Chaque acte transforme celui qui agit, on le sait bien : un homme qui ment continuellement finit par rendre le mensonge presque spontané ; à l'opposé, un homme qui exerce la charité développe peu à peu une disposition stable vers le bien. Les vertus deviennent ainsi des formes stables de l’existence. L’âme se modèle selon ce qu’elle aime et pratique.  

Cette transformation concerne aussi le corps ! L’anthropologie maximienne refuse de réduire le salut à une expérience purement intérieure : le corps participe lui aussi à la divinisation. Les gestes, les paroles, le regard, la manière de manger, de prier ou de travailler deviennent des lieux où peut se manifester l’énergie divine. La liturgie joue dans ce cas un rôle essentiel. Elle constitue une participation réelle à l’économie du salut.

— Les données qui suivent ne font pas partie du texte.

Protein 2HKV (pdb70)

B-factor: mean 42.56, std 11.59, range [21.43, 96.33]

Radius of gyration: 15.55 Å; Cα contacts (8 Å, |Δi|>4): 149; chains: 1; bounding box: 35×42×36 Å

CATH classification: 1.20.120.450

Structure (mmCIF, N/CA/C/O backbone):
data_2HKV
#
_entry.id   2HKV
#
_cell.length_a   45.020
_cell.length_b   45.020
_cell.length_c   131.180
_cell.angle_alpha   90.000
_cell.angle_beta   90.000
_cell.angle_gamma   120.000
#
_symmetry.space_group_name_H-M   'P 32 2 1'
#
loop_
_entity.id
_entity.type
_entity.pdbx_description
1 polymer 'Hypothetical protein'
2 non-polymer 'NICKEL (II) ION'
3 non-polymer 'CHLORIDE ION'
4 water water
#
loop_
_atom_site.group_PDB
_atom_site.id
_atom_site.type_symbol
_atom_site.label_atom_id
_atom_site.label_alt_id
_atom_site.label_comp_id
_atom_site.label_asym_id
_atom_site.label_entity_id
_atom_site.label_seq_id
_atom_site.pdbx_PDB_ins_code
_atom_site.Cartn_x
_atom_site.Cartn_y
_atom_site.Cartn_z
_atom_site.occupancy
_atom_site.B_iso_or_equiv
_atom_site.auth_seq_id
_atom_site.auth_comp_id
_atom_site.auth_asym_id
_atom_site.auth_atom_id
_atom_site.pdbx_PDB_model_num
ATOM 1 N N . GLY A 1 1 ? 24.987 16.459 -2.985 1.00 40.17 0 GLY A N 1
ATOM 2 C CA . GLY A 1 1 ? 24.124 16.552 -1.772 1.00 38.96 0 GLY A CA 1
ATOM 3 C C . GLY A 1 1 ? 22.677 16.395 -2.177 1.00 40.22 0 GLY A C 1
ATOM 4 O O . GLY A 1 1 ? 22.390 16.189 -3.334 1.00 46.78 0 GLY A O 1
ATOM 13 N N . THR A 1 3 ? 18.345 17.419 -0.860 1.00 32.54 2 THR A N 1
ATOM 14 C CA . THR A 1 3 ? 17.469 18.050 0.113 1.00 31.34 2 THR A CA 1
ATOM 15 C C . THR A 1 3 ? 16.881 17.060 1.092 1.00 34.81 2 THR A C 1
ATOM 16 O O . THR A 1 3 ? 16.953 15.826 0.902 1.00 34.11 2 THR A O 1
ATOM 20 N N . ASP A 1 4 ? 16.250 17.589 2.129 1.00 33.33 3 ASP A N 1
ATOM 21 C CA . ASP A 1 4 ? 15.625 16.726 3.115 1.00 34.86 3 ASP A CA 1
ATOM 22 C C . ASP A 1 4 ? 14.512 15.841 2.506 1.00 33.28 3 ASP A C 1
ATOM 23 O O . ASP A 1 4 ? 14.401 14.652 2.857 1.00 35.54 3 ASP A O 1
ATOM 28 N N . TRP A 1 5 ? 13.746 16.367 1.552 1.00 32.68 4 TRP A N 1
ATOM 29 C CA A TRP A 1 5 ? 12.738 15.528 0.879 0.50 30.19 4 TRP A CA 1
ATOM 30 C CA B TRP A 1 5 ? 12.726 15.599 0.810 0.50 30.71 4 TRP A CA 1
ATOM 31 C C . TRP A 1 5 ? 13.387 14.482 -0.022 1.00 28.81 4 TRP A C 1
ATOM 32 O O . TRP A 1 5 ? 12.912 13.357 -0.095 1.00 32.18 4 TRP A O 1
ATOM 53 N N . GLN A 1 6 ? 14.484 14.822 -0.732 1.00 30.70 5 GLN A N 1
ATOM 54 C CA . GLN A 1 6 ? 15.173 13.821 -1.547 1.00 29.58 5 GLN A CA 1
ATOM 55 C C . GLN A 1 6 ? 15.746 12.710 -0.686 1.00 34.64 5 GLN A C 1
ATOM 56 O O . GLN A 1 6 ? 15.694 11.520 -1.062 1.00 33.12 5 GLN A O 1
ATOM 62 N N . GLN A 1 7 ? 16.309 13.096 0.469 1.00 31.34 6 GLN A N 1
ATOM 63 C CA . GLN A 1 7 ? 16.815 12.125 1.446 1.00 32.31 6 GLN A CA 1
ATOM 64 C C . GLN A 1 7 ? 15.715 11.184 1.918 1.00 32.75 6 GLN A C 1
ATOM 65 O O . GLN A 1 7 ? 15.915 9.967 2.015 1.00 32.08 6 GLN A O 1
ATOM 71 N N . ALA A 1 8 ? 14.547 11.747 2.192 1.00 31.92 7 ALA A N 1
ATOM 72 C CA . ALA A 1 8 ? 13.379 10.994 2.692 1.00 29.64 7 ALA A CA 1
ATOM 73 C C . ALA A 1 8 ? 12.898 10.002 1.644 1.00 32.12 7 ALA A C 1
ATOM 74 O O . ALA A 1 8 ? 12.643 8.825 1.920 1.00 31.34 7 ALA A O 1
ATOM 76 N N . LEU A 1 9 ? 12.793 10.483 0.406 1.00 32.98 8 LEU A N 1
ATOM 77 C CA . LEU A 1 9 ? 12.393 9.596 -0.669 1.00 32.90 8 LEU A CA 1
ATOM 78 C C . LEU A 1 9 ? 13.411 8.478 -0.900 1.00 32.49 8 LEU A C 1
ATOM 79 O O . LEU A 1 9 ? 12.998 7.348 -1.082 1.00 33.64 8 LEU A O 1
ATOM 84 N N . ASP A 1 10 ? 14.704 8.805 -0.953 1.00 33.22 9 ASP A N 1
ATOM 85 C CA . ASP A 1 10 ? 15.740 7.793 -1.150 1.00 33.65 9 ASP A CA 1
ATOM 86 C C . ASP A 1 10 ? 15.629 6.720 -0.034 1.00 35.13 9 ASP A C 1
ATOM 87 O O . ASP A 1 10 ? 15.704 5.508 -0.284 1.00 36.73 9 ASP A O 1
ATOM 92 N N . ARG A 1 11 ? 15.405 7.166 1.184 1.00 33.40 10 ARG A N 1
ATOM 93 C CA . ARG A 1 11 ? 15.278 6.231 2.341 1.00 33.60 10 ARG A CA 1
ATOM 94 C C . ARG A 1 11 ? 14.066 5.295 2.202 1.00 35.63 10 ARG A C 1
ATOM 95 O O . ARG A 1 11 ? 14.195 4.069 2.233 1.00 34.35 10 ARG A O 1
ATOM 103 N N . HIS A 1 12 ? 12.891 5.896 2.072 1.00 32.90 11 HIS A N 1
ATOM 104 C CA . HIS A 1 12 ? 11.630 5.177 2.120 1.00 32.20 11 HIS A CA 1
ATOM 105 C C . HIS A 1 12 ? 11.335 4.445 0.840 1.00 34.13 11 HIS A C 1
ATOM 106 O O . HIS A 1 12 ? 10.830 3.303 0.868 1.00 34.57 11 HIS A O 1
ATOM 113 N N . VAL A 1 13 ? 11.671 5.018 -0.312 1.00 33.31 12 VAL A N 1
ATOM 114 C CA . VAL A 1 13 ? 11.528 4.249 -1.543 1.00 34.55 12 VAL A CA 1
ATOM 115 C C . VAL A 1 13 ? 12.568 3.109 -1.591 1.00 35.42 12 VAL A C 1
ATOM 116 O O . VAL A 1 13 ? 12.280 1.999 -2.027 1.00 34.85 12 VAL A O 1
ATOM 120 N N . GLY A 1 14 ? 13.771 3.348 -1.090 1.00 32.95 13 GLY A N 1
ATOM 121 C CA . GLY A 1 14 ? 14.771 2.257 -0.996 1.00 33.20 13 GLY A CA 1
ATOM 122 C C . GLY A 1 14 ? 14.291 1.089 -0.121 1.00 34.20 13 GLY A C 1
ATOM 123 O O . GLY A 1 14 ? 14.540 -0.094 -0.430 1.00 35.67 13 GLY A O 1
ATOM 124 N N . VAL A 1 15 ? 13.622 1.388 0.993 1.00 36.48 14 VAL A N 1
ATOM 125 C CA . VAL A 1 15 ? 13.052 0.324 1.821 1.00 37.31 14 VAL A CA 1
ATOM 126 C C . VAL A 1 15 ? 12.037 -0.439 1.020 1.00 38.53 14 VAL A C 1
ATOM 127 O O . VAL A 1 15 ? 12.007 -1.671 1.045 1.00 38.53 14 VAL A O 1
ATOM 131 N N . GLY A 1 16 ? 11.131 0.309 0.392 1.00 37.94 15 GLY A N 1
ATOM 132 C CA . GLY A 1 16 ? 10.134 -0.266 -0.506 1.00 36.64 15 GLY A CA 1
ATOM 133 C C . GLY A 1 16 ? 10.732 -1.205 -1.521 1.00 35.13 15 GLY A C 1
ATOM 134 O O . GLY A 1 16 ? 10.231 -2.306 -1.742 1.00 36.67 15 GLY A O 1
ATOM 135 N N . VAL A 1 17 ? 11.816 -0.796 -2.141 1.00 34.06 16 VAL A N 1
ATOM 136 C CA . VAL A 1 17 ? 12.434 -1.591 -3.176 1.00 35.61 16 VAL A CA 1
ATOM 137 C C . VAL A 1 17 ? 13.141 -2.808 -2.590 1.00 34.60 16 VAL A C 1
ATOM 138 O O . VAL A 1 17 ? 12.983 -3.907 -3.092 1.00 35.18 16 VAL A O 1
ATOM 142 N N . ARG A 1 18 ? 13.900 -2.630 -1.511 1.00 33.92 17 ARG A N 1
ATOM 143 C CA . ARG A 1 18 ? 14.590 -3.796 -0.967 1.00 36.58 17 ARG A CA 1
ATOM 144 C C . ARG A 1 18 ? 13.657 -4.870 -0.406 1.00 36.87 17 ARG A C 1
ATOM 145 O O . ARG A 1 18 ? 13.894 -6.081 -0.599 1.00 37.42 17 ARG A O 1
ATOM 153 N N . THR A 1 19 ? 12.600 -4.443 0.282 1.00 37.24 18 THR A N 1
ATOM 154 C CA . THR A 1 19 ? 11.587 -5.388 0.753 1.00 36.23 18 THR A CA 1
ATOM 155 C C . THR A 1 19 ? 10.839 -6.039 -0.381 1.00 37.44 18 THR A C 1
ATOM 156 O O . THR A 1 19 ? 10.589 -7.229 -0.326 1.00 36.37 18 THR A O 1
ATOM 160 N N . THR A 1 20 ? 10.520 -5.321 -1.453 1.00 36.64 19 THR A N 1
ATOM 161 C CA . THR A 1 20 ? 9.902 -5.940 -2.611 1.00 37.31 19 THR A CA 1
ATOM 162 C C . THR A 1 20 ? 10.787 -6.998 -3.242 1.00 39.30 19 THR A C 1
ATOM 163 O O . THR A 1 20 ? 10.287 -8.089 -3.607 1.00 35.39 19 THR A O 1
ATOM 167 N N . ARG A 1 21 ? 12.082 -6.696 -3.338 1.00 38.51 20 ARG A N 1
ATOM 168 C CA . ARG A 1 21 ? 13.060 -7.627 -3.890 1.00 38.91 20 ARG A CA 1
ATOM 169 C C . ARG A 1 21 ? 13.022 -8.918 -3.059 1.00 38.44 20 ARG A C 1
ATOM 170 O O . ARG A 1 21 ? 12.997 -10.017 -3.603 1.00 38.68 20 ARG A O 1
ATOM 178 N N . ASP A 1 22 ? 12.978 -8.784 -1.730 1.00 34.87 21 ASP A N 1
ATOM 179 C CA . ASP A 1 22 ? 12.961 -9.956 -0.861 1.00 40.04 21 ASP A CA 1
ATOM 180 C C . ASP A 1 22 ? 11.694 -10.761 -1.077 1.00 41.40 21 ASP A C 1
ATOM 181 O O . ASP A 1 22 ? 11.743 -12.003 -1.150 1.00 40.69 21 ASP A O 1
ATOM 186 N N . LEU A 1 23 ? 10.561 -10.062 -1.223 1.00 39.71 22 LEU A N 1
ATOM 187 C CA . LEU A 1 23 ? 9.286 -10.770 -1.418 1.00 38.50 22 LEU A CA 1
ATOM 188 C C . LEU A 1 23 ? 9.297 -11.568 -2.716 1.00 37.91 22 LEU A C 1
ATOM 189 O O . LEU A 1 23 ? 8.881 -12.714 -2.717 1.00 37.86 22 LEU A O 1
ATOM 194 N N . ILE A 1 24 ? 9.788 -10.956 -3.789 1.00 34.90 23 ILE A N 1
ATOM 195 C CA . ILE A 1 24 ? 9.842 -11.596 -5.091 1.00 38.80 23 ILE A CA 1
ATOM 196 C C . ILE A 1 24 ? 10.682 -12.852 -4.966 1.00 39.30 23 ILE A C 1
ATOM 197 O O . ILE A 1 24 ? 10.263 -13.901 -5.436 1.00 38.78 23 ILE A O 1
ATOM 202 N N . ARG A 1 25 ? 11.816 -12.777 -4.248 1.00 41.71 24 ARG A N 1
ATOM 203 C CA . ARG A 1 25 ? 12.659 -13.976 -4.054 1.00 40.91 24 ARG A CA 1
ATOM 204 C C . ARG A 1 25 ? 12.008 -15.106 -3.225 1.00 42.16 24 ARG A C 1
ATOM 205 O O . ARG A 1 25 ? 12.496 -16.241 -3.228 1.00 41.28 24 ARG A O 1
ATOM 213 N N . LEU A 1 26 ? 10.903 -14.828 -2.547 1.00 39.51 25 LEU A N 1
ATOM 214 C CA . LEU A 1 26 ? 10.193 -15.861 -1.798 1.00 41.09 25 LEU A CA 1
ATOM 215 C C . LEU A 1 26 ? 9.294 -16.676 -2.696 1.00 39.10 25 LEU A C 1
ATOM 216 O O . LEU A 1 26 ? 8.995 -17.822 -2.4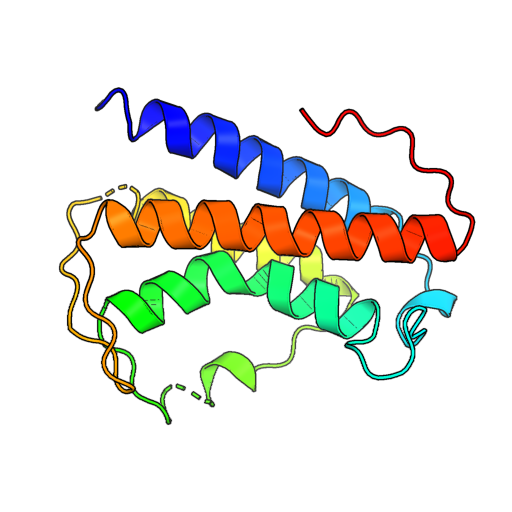09 1.00 40.95 25 LEU A O 1
ATOM 221 N N . ILE A 1 27 ? 8.873 -16.091 -3.814 1.00 38.54 26 ILE A N 1
ATOM 222 C CA . ILE A 1 27 ? 7.817 -16.668 -4.585 1.00 37.64 26 ILE A CA 1
ATOM 223 C C . ILE A 1 27 ? 8.269 -18.020 -5.181 1.00 37.65 26 ILE A C 1
ATOM 224 O O . ILE A 1 27 ? 9.353 -18.119 -5.756 1.00 37.14 26 ILE A O 1
ATOM 229 N N . GLN A 1 28 ? 7.452 -19.052 -5.004 1.00 39.58 27 GLN A N 1
ATOM 230 C CA . GLN A 1 28 ? 7.758 -20.388 -5.486 1.00 43.84 27 GLN A CA 1
ATOM 231 C C . GLN A 1 28 ? 7.258 -20.532 -6.911 1.00 42.08 27 GLN A C 1
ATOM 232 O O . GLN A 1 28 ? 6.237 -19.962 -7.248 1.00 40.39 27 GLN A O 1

Quant à l'ascèse, elle n’est pas une haine du corps ni une destruction des désirs humains : elle cherche à réordonner les puissances de l’âme. Lorsqu’un homme dominé par la colère répond ià chaque offense, il croit souvent agir librement alors qu’il subit en réalité ses passions. L’ascèse vise à restaurer la capacité d’agir selon le logos profond de la nature humaine plutôt que sous l’emprise des impulsions désordonnées.

Cette perspective transforme la compréhension du mal. Le mal ne possède pas d’existence autonome comparable au bien : il apparaît comme une privation, une déviation, une désorientation de la volonté créée. Un couteau émoussé reste un couteau mais il fonctionne mal : de même l’être humain pécheur conserve sa nature mais utilise ses facultés contre leur finalité véritable. La guérison spirituelle consiste moins à ajouter une réalité étrangère qu’à restaurer le mouvement authentique de la nature humaine.

La pensée maximienne développe une vision cosmique ambitieuse. L’homme n’est pas isolé dans l’univers : il occupe une position médiatrice entre plusieurs niveaux de réalité. Il unit en lui le sensible et l’intelligible, le corps et l’esprit, le monde matériel et la vie spirituelle. Sa position lui confère une responsabilité immense. Lorsque l’homme s’unit à Dieu, c’est toute la création qui peut être conduite vers son accomplissement. Inversement, lorsque l’homme se détourne du bien, la création entière est marquée par cette rupture.

L’histoire humaine apparaît, on le remarque chaque jour, comme une dispersion progressive des facultés : l’intelligence se disperse dans les passions, le désir se disperse dans les objets multiples, la volonté se fragmente entre des impulsions contradictoires. Le salut consiste dans une réunification intérieure accomplie par la participation au Logos divin. Uniformité ? Non. Chaque personne conserve son identité propre tout en entrant dans une communion plus profonde.

L’énergie divine dont parle Maxime ne désigne pas une force impersonnelle comparable à une énergie physique moderne : elle exprime l’agir vivant de Dieu dans le monde. Dieu demeure transcendant dans son essence mais se communique réellement à travers ses énergies. Une distinction fondamentale qui permet de comprendre comment l’homme peut participer à Dieu sans devenir Dieu par nature.  

L’homme apparaît ainsi comme un être dynamique, orienté vers la participation divine, appelé à unir en lui des réalités multiples sans les confondre. La liberté n’est plus pensée contre Dieu mais à partir d’une communion avec lui. L’agir humain ne disparaît jamais dans l’action divine. Au contraire, plus l’homme participe à Dieu, plus son activité devient pleinement elle-même.